MIT’s introduction of the LAB method marks a significant milestone in the evolution of LLM training. By offering a systematic, cost-effective approach to generating synthetic data and incorporating task-specific knowledge and skills, LAB has the potential to transform the landscape of enterprise AI, making sophisticated chatbots and other AI systems more accessible and effective than ever before.

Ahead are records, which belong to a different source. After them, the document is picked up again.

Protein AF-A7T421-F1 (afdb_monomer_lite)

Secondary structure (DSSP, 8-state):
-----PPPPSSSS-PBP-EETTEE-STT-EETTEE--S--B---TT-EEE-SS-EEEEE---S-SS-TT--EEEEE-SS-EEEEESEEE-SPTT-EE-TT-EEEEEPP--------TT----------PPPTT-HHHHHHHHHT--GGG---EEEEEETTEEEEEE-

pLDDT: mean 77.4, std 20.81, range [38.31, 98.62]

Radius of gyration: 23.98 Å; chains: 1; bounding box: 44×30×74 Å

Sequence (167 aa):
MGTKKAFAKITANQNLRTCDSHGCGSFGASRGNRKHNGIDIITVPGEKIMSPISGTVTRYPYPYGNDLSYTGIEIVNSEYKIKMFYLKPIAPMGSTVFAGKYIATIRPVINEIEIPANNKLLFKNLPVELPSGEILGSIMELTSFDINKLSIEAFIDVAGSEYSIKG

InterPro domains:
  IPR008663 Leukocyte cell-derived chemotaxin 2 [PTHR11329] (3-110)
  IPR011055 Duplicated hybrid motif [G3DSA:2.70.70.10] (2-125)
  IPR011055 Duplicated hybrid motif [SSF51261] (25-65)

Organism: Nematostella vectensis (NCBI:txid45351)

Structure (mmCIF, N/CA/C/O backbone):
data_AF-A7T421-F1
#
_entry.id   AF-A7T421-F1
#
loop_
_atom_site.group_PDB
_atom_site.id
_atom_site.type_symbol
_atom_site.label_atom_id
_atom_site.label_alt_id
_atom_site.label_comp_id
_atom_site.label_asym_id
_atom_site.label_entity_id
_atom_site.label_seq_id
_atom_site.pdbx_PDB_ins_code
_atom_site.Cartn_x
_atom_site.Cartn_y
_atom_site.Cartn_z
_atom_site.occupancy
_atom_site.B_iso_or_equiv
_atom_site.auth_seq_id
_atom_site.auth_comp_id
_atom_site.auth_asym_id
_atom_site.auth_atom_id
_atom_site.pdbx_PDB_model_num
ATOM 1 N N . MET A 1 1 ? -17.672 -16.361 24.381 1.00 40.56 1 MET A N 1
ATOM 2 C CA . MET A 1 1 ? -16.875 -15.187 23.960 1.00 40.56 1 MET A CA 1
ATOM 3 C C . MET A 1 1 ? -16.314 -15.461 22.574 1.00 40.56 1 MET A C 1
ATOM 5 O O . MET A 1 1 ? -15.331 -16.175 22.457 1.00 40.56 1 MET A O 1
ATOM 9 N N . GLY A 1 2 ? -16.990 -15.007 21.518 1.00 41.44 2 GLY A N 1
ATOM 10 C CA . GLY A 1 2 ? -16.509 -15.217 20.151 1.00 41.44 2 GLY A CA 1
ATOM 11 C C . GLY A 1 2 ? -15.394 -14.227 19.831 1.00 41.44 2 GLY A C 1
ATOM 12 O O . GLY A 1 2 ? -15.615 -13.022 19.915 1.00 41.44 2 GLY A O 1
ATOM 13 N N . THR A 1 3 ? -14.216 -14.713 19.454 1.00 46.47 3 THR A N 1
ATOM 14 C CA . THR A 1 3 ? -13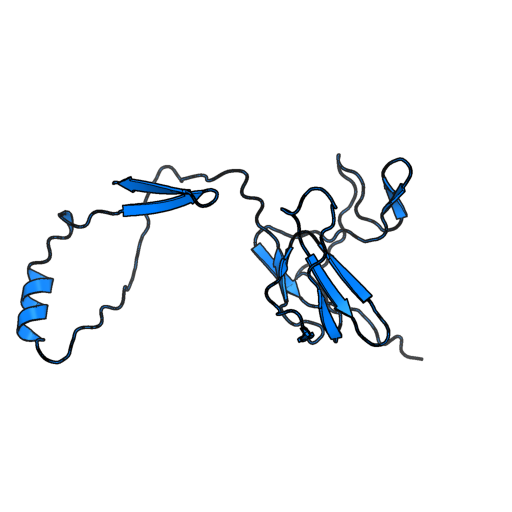.106 -13.906 18.927 1.00 46.47 3 THR A CA 1
ATOM 15 C C . THR A 1 3 ? -13.449 -13.388 17.524 1.00 46.47 3 THR A C 1
ATOM 17 O O . THR A 1 3 ? -12.863 -13.771 16.516 1.00 46.47 3 THR A O 1
ATOM 20 N N . LYS A 1 4 ? -14.450 -12.507 17.420 1.00 53.41 4 LYS A N 1
ATOM 21 C CA . LYS A 1 4 ? -14.783 -11.812 16.171 1.00 53.41 4 LYS A CA 1
ATOM 22 C C . LYS A 1 4 ? -13.841 -10.629 15.991 1.00 53.41 4 LYS A C 1
ATOM 24 O O . LYS A 1 4 ? -14.190 -9.519 16.374 1.00 53.41 4 LYS A O 1
ATOM 29 N N . LYS A 1 5 ? -12.676 -10.879 15.394 1.00 56.03 5 LYS A N 1
ATOM 30 C CA . LYS A 1 5 ? -11.969 -9.929 14.515 1.00 56.03 5 LYS A CA 1
ATOM 31 C C . LYS A 1 5 ? -10.785 -10.623 13.849 1.00 56.03 5 LYS A C 1
ATOM 33 O O . LYS A 1 5 ? -9.630 -10.418 14.199 1.00 56.03 5 LYS A O 1
ATOM 38 N N . ALA A 1 6 ? -11.091 -11.462 12.865 1.00 70.25 6 ALA A N 1
ATOM 39 C CA . ALA A 1 6 ? -10.121 -11.695 11.808 1.00 70.25 6 ALA A CA 1
ATOM 40 C C . ALA A 1 6 ? -10.045 -10.400 10.984 1.00 70.25 6 ALA A C 1
ATOM 42 O O . ALA A 1 6 ? -11.080 -9.890 10.548 1.00 70.25 6 ALA A O 1
ATOM 43 N N . PHE A 1 7 ? -8.845 -9.844 10.808 1.00 88.56 7 PHE A N 1
ATOM 44 C CA . PHE A 1 7 ? -8.617 -8.858 9.754 1.00 88.56 7 PHE A CA 1
ATOM 45 C C . PHE A 1 7 ? -9.008 -9.484 8.414 1.00 88.56 7 PHE A C 1
ATOM 47 O O . PHE A 1 7 ? -8.778 -10.678 8.195 1.00 88.56 7 PHE A O 1
ATOM 54 N N . ALA A 1 8 ? -9.599 -8.699 7.515 1.00 92.38 8 ALA A N 1
ATOM 55 C CA . ALA A 1 8 ? -9.797 -9.175 6.155 1.00 92.38 8 ALA A CA 1
ATOM 56 C C . ALA A 1 8 ? -8.436 -9.476 5.513 1.00 92.38 8 ALA A C 1
ATOM 58 O O . ALA A 1 8 ? -7.428 -8.833 5.825 1.00 92.38 8 ALA A O 1
ATOM 59 N N . LYS A 1 9 ? -8.414 -10.457 4.605 1.00 93.31 9 LYS A N 1
ATOM 60 C CA . LYS A 1 9 ? -7.226 -10.717 3.792 1.00 93.31 9 LYS A CA 1
ATOM 61 C C . LYS A 1 9 ? -6.873 -9.462 2.997 1.00 93.31 9 LYS A C 1
ATOM 63 O O . LYS A 1 9 ? -7.756 -8.801 2.461 1.00 93.31 9 LYS A O 1
ATOM 68 N N . ILE A 1 10 ? -5.583 -9.165 2.945 1.00 94.75 10 ILE A N 1
ATOM 69 C CA . ILE A 1 10 ? -4.983 -8.023 2.256 1.00 94.75 10 ILE A CA 1
ATOM 70 C C . ILE A 1 10 ? -4.625 -8.423 0.821 1.00 94.75 10 ILE A C 1
ATOM 72 O O . ILE A 1 10 ? -4.872 -7.653 -0.104 1.00 94.75 10 ILE A O 1
ATOM 76 N N . THR A 1 11 ? -4.096 -9.637 0.642 1.00 93.88 11 THR A N 1
ATOM 77 C CA . THR A 1 11 ? -3.789 -10.253 -0.661 1.00 93.88 11 THR A CA 1
ATOM 78 C C . THR A 1 11 ? -4.615 -11.522 -0.865 1.00 93.88 11 THR A C 1
ATOM 80 O O . THR A 1 11 ? -5.224 -12.036 0.078 1.00 93.88 11 THR A O 1
ATOM 83 N N . ALA A 1 12 ? -4.646 -12.063 -2.087 1.00 89.75 12 ALA A N 1
ATOM 84 C CA . ALA A 1 12 ? -5.403 -13.290 -2.362 1.00 89.75 12 ALA A CA 1
ATOM 85 C C . ALA A 1 12 ? -4.880 -14.485 -1.533 1.00 89.75 12 ALA A C 1
ATOM 87 O O . ALA A 1 12 ? -5.658 -15.232 -0.926 1.00 89.75 12 ALA A O 1
ATOM 88 N N . ASN A 1 13 ? -3.552 -14.612 -1.457 1.00 89.56 13 ASN A N 1
ATOM 89 C CA . ASN A 1 13 ? -2.878 -15.738 -0.811 1.00 89.56 13 ASN A CA 1
ATOM 90 C C . ASN A 1 13 ? -2.595 -15.507 0.681 1.00 89.56 13 ASN A C 1
ATOM 92 O O . ASN A 1 13 ? -2.613 -16.464 1.447 1.00 89.56 13 ASN A O 1
ATOM 96 N N . GLN A 1 14 ? -2.398 -14.255 1.115 1.00 93.00 14 GLN A N 1
ATOM 97 C CA . GLN A 1 14 ? -2.139 -13.880 2.514 1.00 93.00 14 GLN A CA 1
ATOM 98 C C . GLN A 1 14 ? -0.958 -14.645 3.157 1.00 93.00 14 GLN A C 1
ATOM 100 O O . GLN A 1 14 ? -1.009 -15.022 4.327 1.00 93.00 14 GLN A O 1
ATOM 105 N N . ASN A 1 15 ? 0.120 -14.868 2.402 1.00 93.19 15 ASN A N 1
ATOM 106 C CA . ASN A 1 15 ? 1.306 -15.570 2.897 1.00 93.19 15 ASN A CA 1
ATOM 107 C C . ASN A 1 15 ? 2.296 -14.597 3.542 1.00 93.19 15 ASN A C 1
ATOM 109 O O . ASN A 1 15 ? 2.618 -13.565 2.959 1.00 93.19 15 ASN A O 1
ATOM 113 N N . LEU A 1 16 ? 2.817 -14.940 4.719 1.00 93.25 16 LEU A N 1
ATOM 114 C CA . LEU A 1 16 ? 3.899 -14.185 5.350 1.00 93.25 16 LEU A CA 1
ATOM 115 C C . LEU A 1 16 ? 5.226 -14.454 4.641 1.00 93.25 16 LEU A C 1
ATOM 117 O O . LEU A 1 16 ? 5.539 -15.599 4.312 1.00 93.25 16 LEU A O 1
ATOM 121 N N . ARG A 1 17 ? 6.030 -13.409 4.450 1.00 95.12 17 ARG A N 1
ATOM 122 C CA . ARG A 1 17 ? 7.397 -13.557 3.950 1.00 95.12 17 ARG A CA 1
ATOM 123 C C . ARG A 1 17 ? 8.269 -14.206 5.024 1.00 95.12 17 ARG A C 1
ATOM 125 O O . ARG A 1 17 ? 8.269 -13.791 6.185 1.00 95.12 17 ARG A O 1
ATOM 132 N N . THR A 1 18 ? 9.034 -15.207 4.609 1.00 94.00 18 THR A N 1
ATOM 133 C CA . THR A 1 18 ? 10.038 -15.896 5.425 1.00 94.00 18 THR A CA 1
ATOM 134 C C . THR A 1 18 ? 11.327 -15.064 5.513 1.00 94.00 18 THR A C 1
ATOM 136 O O . THR A 1 18 ? 11.277 -13.834 5.490 1.00 94.00 18 THR A O 1
ATOM 139 N N . CYS A 1 19 ? 12.483 -15.704 5.683 1.00 93.31 19 CYS A N 1
ATOM 140 C CA . CYS A 1 19 ? 13.782 -15.041 5.631 1.00 93.31 19 CYS A CA 1
ATOM 141 C C . CYS A 1 19 ? 14.405 -15.167 4.238 1.00 93.31 19 CYS A C 1
ATOM 143 O O . CYS A 1 19 ? 14.314 -16.223 3.617 1.00 93.31 19 CYS A O 1
ATOM 145 N N . ASP A 1 20 ? 15.074 -14.109 3.796 1.00 90.88 20 ASP A N 1
ATOM 146 C CA . ASP A 1 20 ? 15.958 -14.091 2.632 1.00 90.88 20 ASP A CA 1
ATOM 147 C C . ASP A 1 20 ? 17.203 -13.235 2.932 1.00 90.88 20 ASP A C 1
ATOM 149 O O . ASP A 1 20 ? 17.446 -12.855 4.082 1.00 90.88 20 ASP A O 1
ATOM 153 N N . SER A 1 21 ? 18.012 -12.937 1.913 1.00 89.94 21 SER A N 1
ATOM 154 C CA . SER A 1 21 ? 19.259 -12.172 2.054 1.00 89.94 21 SER A CA 1
ATOM 155 C C . SER A 1 21 ? 19.071 -10.761 2.626 1.00 89.94 21 SER A C 1
ATOM 157 O O . SER A 1 21 ? 20.029 -10.179 3.127 1.00 89.94 21 SER A O 1
ATOM 159 N N . HIS A 1 22 ? 17.855 -10.209 2.591 1.00 86.19 22 HIS A N 1
ATOM 160 C CA . HIS A 1 22 ? 17.531 -8.885 3.127 1.00 86.19 22 HIS A CA 1
ATOM 161 C C . HIS A 1 22 ? 16.921 -8.948 4.539 1.00 86.19 22 HIS A C 1
ATOM 163 O O . HIS A 1 22 ? 16.550 -7.917 5.107 1.00 86.19 22 HIS A O 1
ATOM 169 N N . GLY A 1 23 ? 16.811 -10.147 5.120 1.00 91.12 23 GLY A N 1
ATOM 170 C CA . GLY A 1 23 ? 16.263 -10.393 6.450 1.00 91.12 23 GLY A CA 1
ATOM 171 C C . GLY A 1 23 ? 14.923 -11.128 6.425 1.00 91.12 23 GLY A C 1
ATOM 172 O O . GLY A 1 23 ? 14.536 -11.729 5.429 1.00 91.12 23 GLY A O 1
ATOM 173 N N . CYS A 1 24 ? 14.219 -11.107 7.561 1.00 93.25 24 CYS A N 1
ATOM 174 C CA . CYS A 1 24 ? 12.973 -11.856 7.754 1.00 93.25 24 CYS A CA 1
ATOM 175 C C . CYS A 1 24 ? 11.741 -10.953 7.825 1.00 93.25 24 CYS A C 1
ATOM 177 O O . CYS A 1 24 ? 11.805 -9.856 8.395 1.00 93.25 24 CYS A O 1
ATOM 179 N N . GLY A 1 25 ? 10.620 -11.454 7.302 1.00 92.50 25 GLY A N 1
ATOM 180 C CA . GLY A 1 25 ? 9.344 -10.743 7.230 1.00 92.50 25 GLY A CA 1
ATOM 181 C C . GLY A 1 25 ? 8.474 -10.777 8.488 1.00 92.50 25 GLY A C 1
ATOM 182 O O . GLY A 1 25 ? 7.493 -10.045 8.570 1.00 92.50 25 GLY A O 1
ATOM 183 N N . SER A 1 26 ? 8.806 -11.587 9.493 1.00 95.44 26 SER A N 1
ATOM 184 C CA . SER A 1 26 ? 8.004 -11.698 10.716 1.00 95.44 26 SER A CA 1
ATOM 185 C C . SER A 1 26 ? 8.136 -10.473 11.631 1.00 95.44 26 SER A C 1
ATOM 187 O O . SER A 1 26 ? 9.154 -9.771 11.633 1.00 95.44 26 SER A O 1
ATOM 189 N N . PHE A 1 27 ? 7.121 -10.253 12.468 1.00 95.94 27 PHE A N 1
ATOM 190 C CA . PHE A 1 27 ? 7.179 -9.267 13.545 1.00 95.94 27 PHE A CA 1
ATOM 191 C C . PHE A 1 27 ? 8.313 -9.599 14.520 1.00 95.94 27 PHE A C 1
ATOM 193 O O . PHE A 1 27 ? 8.562 -10.764 14.831 1.00 95.94 27 PHE A O 1
ATOM 200 N N . GLY A 1 28 ? 9.033 -8.575 14.981 1.00 95.25 28 GLY A N 1
ATOM 201 C CA . GLY A 1 28 ? 10.155 -8.735 15.907 1.00 95.25 28 GLY A CA 1
ATOM 202 C C . GLY A 1 28 ? 11.444 -9.279 15.277 1.00 95.25 28 GLY A C 1
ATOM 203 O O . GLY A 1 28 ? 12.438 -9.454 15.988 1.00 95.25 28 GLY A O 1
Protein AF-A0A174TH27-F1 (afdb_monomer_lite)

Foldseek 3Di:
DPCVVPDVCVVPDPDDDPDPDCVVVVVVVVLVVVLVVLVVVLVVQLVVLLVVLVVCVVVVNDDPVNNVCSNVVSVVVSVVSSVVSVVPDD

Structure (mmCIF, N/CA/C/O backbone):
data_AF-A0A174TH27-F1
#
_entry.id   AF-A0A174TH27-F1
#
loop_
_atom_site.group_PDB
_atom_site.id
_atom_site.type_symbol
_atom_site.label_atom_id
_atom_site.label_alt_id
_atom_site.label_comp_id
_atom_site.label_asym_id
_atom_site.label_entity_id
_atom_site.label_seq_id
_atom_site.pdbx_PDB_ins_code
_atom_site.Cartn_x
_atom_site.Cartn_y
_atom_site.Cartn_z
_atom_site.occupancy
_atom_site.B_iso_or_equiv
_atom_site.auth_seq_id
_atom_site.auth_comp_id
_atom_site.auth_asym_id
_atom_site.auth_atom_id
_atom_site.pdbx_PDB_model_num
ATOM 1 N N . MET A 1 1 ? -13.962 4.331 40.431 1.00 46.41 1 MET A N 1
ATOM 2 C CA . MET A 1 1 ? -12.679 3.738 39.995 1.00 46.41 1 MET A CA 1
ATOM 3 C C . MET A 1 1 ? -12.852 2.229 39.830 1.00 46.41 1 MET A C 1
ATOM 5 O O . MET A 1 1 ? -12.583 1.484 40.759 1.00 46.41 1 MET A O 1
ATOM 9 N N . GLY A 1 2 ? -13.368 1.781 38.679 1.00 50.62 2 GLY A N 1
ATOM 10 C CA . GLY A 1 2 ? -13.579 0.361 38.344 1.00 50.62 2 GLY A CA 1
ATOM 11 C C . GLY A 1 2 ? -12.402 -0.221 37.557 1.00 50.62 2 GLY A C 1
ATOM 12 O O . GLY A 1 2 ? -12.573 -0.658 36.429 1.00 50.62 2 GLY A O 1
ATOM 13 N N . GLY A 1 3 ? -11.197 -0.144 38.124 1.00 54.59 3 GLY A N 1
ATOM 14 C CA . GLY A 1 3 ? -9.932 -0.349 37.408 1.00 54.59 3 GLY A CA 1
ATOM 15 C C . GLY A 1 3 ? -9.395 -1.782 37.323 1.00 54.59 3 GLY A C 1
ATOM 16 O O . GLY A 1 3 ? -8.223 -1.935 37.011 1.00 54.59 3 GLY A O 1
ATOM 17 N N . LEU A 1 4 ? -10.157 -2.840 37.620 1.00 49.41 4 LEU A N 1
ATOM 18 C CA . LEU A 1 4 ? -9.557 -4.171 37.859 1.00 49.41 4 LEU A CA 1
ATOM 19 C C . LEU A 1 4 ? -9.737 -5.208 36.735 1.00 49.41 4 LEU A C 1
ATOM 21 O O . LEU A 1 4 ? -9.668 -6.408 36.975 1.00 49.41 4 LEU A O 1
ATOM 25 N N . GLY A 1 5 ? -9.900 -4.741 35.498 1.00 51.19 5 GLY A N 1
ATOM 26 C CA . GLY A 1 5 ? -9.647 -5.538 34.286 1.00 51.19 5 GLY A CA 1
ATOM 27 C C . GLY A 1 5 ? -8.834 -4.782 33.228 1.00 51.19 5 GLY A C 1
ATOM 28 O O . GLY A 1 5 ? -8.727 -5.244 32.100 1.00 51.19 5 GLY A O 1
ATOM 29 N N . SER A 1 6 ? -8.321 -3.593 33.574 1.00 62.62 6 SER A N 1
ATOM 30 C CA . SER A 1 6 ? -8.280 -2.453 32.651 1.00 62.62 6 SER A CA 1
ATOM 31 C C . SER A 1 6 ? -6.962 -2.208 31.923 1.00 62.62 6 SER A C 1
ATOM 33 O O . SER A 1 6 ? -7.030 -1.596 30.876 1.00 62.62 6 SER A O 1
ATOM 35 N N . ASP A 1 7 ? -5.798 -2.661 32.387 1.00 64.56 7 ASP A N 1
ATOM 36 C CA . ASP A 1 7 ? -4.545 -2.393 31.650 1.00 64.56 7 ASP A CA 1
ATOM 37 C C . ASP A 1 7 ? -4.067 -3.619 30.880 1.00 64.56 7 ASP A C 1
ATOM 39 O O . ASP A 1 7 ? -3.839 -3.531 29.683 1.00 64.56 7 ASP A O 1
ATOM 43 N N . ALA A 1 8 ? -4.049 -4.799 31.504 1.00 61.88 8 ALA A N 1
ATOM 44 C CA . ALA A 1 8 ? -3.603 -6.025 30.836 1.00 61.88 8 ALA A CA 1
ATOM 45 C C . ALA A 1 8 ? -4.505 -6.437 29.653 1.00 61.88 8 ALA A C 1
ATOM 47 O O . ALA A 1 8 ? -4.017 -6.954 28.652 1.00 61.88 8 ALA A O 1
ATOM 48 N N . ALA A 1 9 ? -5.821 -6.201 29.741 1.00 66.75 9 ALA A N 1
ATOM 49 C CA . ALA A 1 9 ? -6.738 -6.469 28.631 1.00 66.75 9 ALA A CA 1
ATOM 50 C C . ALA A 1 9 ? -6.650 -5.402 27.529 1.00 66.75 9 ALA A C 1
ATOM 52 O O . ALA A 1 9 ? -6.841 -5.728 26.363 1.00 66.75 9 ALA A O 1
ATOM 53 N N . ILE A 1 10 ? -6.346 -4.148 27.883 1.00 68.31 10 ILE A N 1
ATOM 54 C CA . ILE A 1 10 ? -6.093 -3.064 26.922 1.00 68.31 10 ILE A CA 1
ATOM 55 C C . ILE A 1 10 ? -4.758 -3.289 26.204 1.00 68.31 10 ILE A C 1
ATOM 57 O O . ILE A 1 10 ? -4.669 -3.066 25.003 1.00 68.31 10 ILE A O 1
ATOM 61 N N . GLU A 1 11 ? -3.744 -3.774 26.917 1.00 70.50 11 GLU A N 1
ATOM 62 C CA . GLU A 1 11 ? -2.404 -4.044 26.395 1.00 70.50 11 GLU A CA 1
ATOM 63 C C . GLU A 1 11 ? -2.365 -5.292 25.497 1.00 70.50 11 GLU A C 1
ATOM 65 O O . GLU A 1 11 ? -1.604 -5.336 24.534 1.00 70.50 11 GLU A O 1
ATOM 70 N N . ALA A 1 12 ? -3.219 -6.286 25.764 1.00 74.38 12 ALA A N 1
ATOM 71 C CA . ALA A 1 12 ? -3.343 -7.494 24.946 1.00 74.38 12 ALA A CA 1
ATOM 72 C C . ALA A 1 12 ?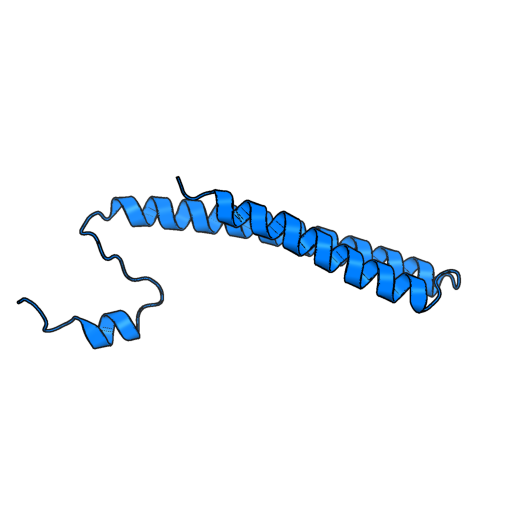 -4.343 -7.373 23.778 1.00 74.38 12 ALA A C 1
ATOM 74 O O . ALA A 1 12 ? -4.406 -8.274 22.941 1.00 74.38 12 ALA A O 1
ATOM 75 N N . ALA A 1 13 ? -5.159 -6.316 23.728 1.00 76.12 13 ALA A N 1
ATOM 76 C CA . ALA A 1 13 ? -6.186 -6.156 22.703 1.00 76.12 13 ALA A CA 1
ATOM 77 C C . ALA A 1 13 ? -5.670 -5.375 21.487 1.00 76.12 13 ALA A C 1
ATOM 79 O O . ALA A 1 13 ? -5.171 -4.261 21.611 1.00 76.12 13 ALA A O 1
ATOM 80 N N . ASP A 1 14 ? -5.912 -5.903 20.284 1.00 80.44 14 ASP A N 1
ATOM 81 C CA . ASP A 1 14 ? -5.603 -5.202 19.028 1.00 80.44 14 ASP A CA 1
ATOM 82 C C . ASP A 1 14 ? -6.490 -3.960 18.800 1.00 80.44 14 ASP A C 1
ATOM 84 O O . ASP A 1 14 ? -6.141 -3.057 18.038 1.00 80.44 14 ASP A O 1
ATOM 88 N N . ILE A 1 15 ? -7.679 -3.926 19.420 1.00 73.38 15 ILE A N 1
ATOM 89 C CA . ILE A 1 15 ? -8.661 -2.840 19.303 1.00 73.38 15 ILE A CA 1
ATOM 90 C C . ILE A 1 15 ? -9.321 -2.608 20.664 1.00 73.38 15 ILE A C 1
ATOM 92 O O . ILE A 1 15 ? -9.983 -3.497 21.199 1.00 73.38 15 ILE A O 1
ATOM 96 N N . VAL A 1 16 ? -9.216 -1.382 21.179 1.00 79.00 16 VAL A N 1
ATOM 97 C CA . VAL A 1 16 ? -9.825 -0.964 22.449 1.00 79.00 16 VAL A CA 1
ATOM 98 C C . VAL A 1 16 ? -10.886 0.102 22.186 1.00 79.00 16 VAL A C 1
ATOM 100 O O . VAL A 1 16 ? -10.614 1.150 21.598 1.00 79.00 16 VAL A O 1
ATOM 103 N N . LEU A 1 17 ? -12.118 -0.167 22.617 1.00 74.44 17 LEU A N 1
ATOM 104 C CA . LEU A 1 17 ? -13.225 0.787 22.553 1.00 74.44 17 LEU A CA 1
ATOM 105 C C . LEU A 1 17 ? -13.229 1.629 23.834 1.00 74.44 17 LEU A C 1
ATOM 107 O O . LEU A 1 17 ? -13.526 1.121 24.907 1.00 74.44 17 LEU A O 1
ATOM 111 N N . MET A 1 18 ? -12.910 2.920 23.719 1.00 74.12 18 MET A N 1
ATOM 112 C CA . MET A 1 18 ? -12.901 3.862 24.855 1.00 74.12 18 MET A CA 1
ATOM 113 C C . MET A 1 18 ? -14.294 4.409 25.234 1.00 74.12 18 MET A C 1
ATOM 115 O O . MET A 1 18 ? -14.409 5.193 26.168 1.00 74.12 18 MET A O 1
ATOM 119 N N . ASP A 1 19 ? -15.341 4.066 24.480 1.00 70.69 19 ASP A N 1
ATOM 120 C CA . ASP A 1 19 ? -16.702 4.605 24.611 1.00 70.69 19 ASP A CA 1
ATOM 121 C C . ASP A 1 19 ? -17.686 3.425 24.634 1.00 70.69 19 ASP A C 1
ATOM 123 O O . ASP A 1 19 ? -17.536 2.494 23.838 1.00 70.69 19 ASP A O 1
ATOM 127 N N . ASP A 1 20 ? -18.708 3.464 25.492 1.00 68.81 20 ASP A N 1
ATOM 128 C CA . ASP A 1 20 ? -19.640 2.350 25.768 1.00 68.81 20 ASP A CA 1
ATOM 129 C C . ASP A 1 20 ? -20.667 2.095 24.639 1.00 68.81 20 ASP A C 1
ATOM 131 O O . ASP A 1 20 ? -21.759 1.563 24.847 1.00 68.81 20 ASP A O 1
ATOM 135 N N . LYS A 1 21 ? -20.342 2.490 23.402 1.00 70.94 21 LYS A N 1
ATOM 136 C CA . LYS A 1 21 ? -21.223 2.384 22.232 1.00 70.94 21 LYS A CA 1
ATOM 137 C C . LYS A 1 21 ? -20.728 1.289 21.283 1.00 70.94 21 LYS A C 1
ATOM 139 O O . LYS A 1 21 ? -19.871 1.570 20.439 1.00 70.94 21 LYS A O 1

The traditional method of training LLMs relies heavily on vast quantities of raw text data, often scraped from the internet, which is then supplemented with task-specific information during the fine-tuning stage. This process, while effective to a degree, is fraught with difficulties, primarily due to the scarcity of high-quality instruction data. Producing this data manually is both time-consuming and expensive, and while synthetic data offers a cost-effective alternative, it frequently lacks the necessary variety and depth.
LAB Method
Enter MIT’s LAB method, a strategic approach to generating synthetic data tailored specifically to the tasks intended for the chatbot. This method significantly reduces the time and financial investment traditionally required for LLM training, without compromising on the quality or breadth of instruction data. At the heart of LAB is a taxonomy that provides a structured framework for identifying the knowledge and skills a chatbot needs, allowing for the generation of high-quality instructions that facilitate the seamless incorporation of new abilities into the LLM.
This process involves a “teacher model” that creates pairs of questions and answers, each meticulously crafted to address specific tasks. For instance, in preparing a chatbot to draft an email summarizing a company’s quarterly earnings, the taxonomy categorizes the necessary instruction data into knowledge, foundational skills, and compositional skills. This structured approach ensures comprehensive coverage of all requisite areas, including accounting knowledge, mathematical abilities, and writing and reasoning skills.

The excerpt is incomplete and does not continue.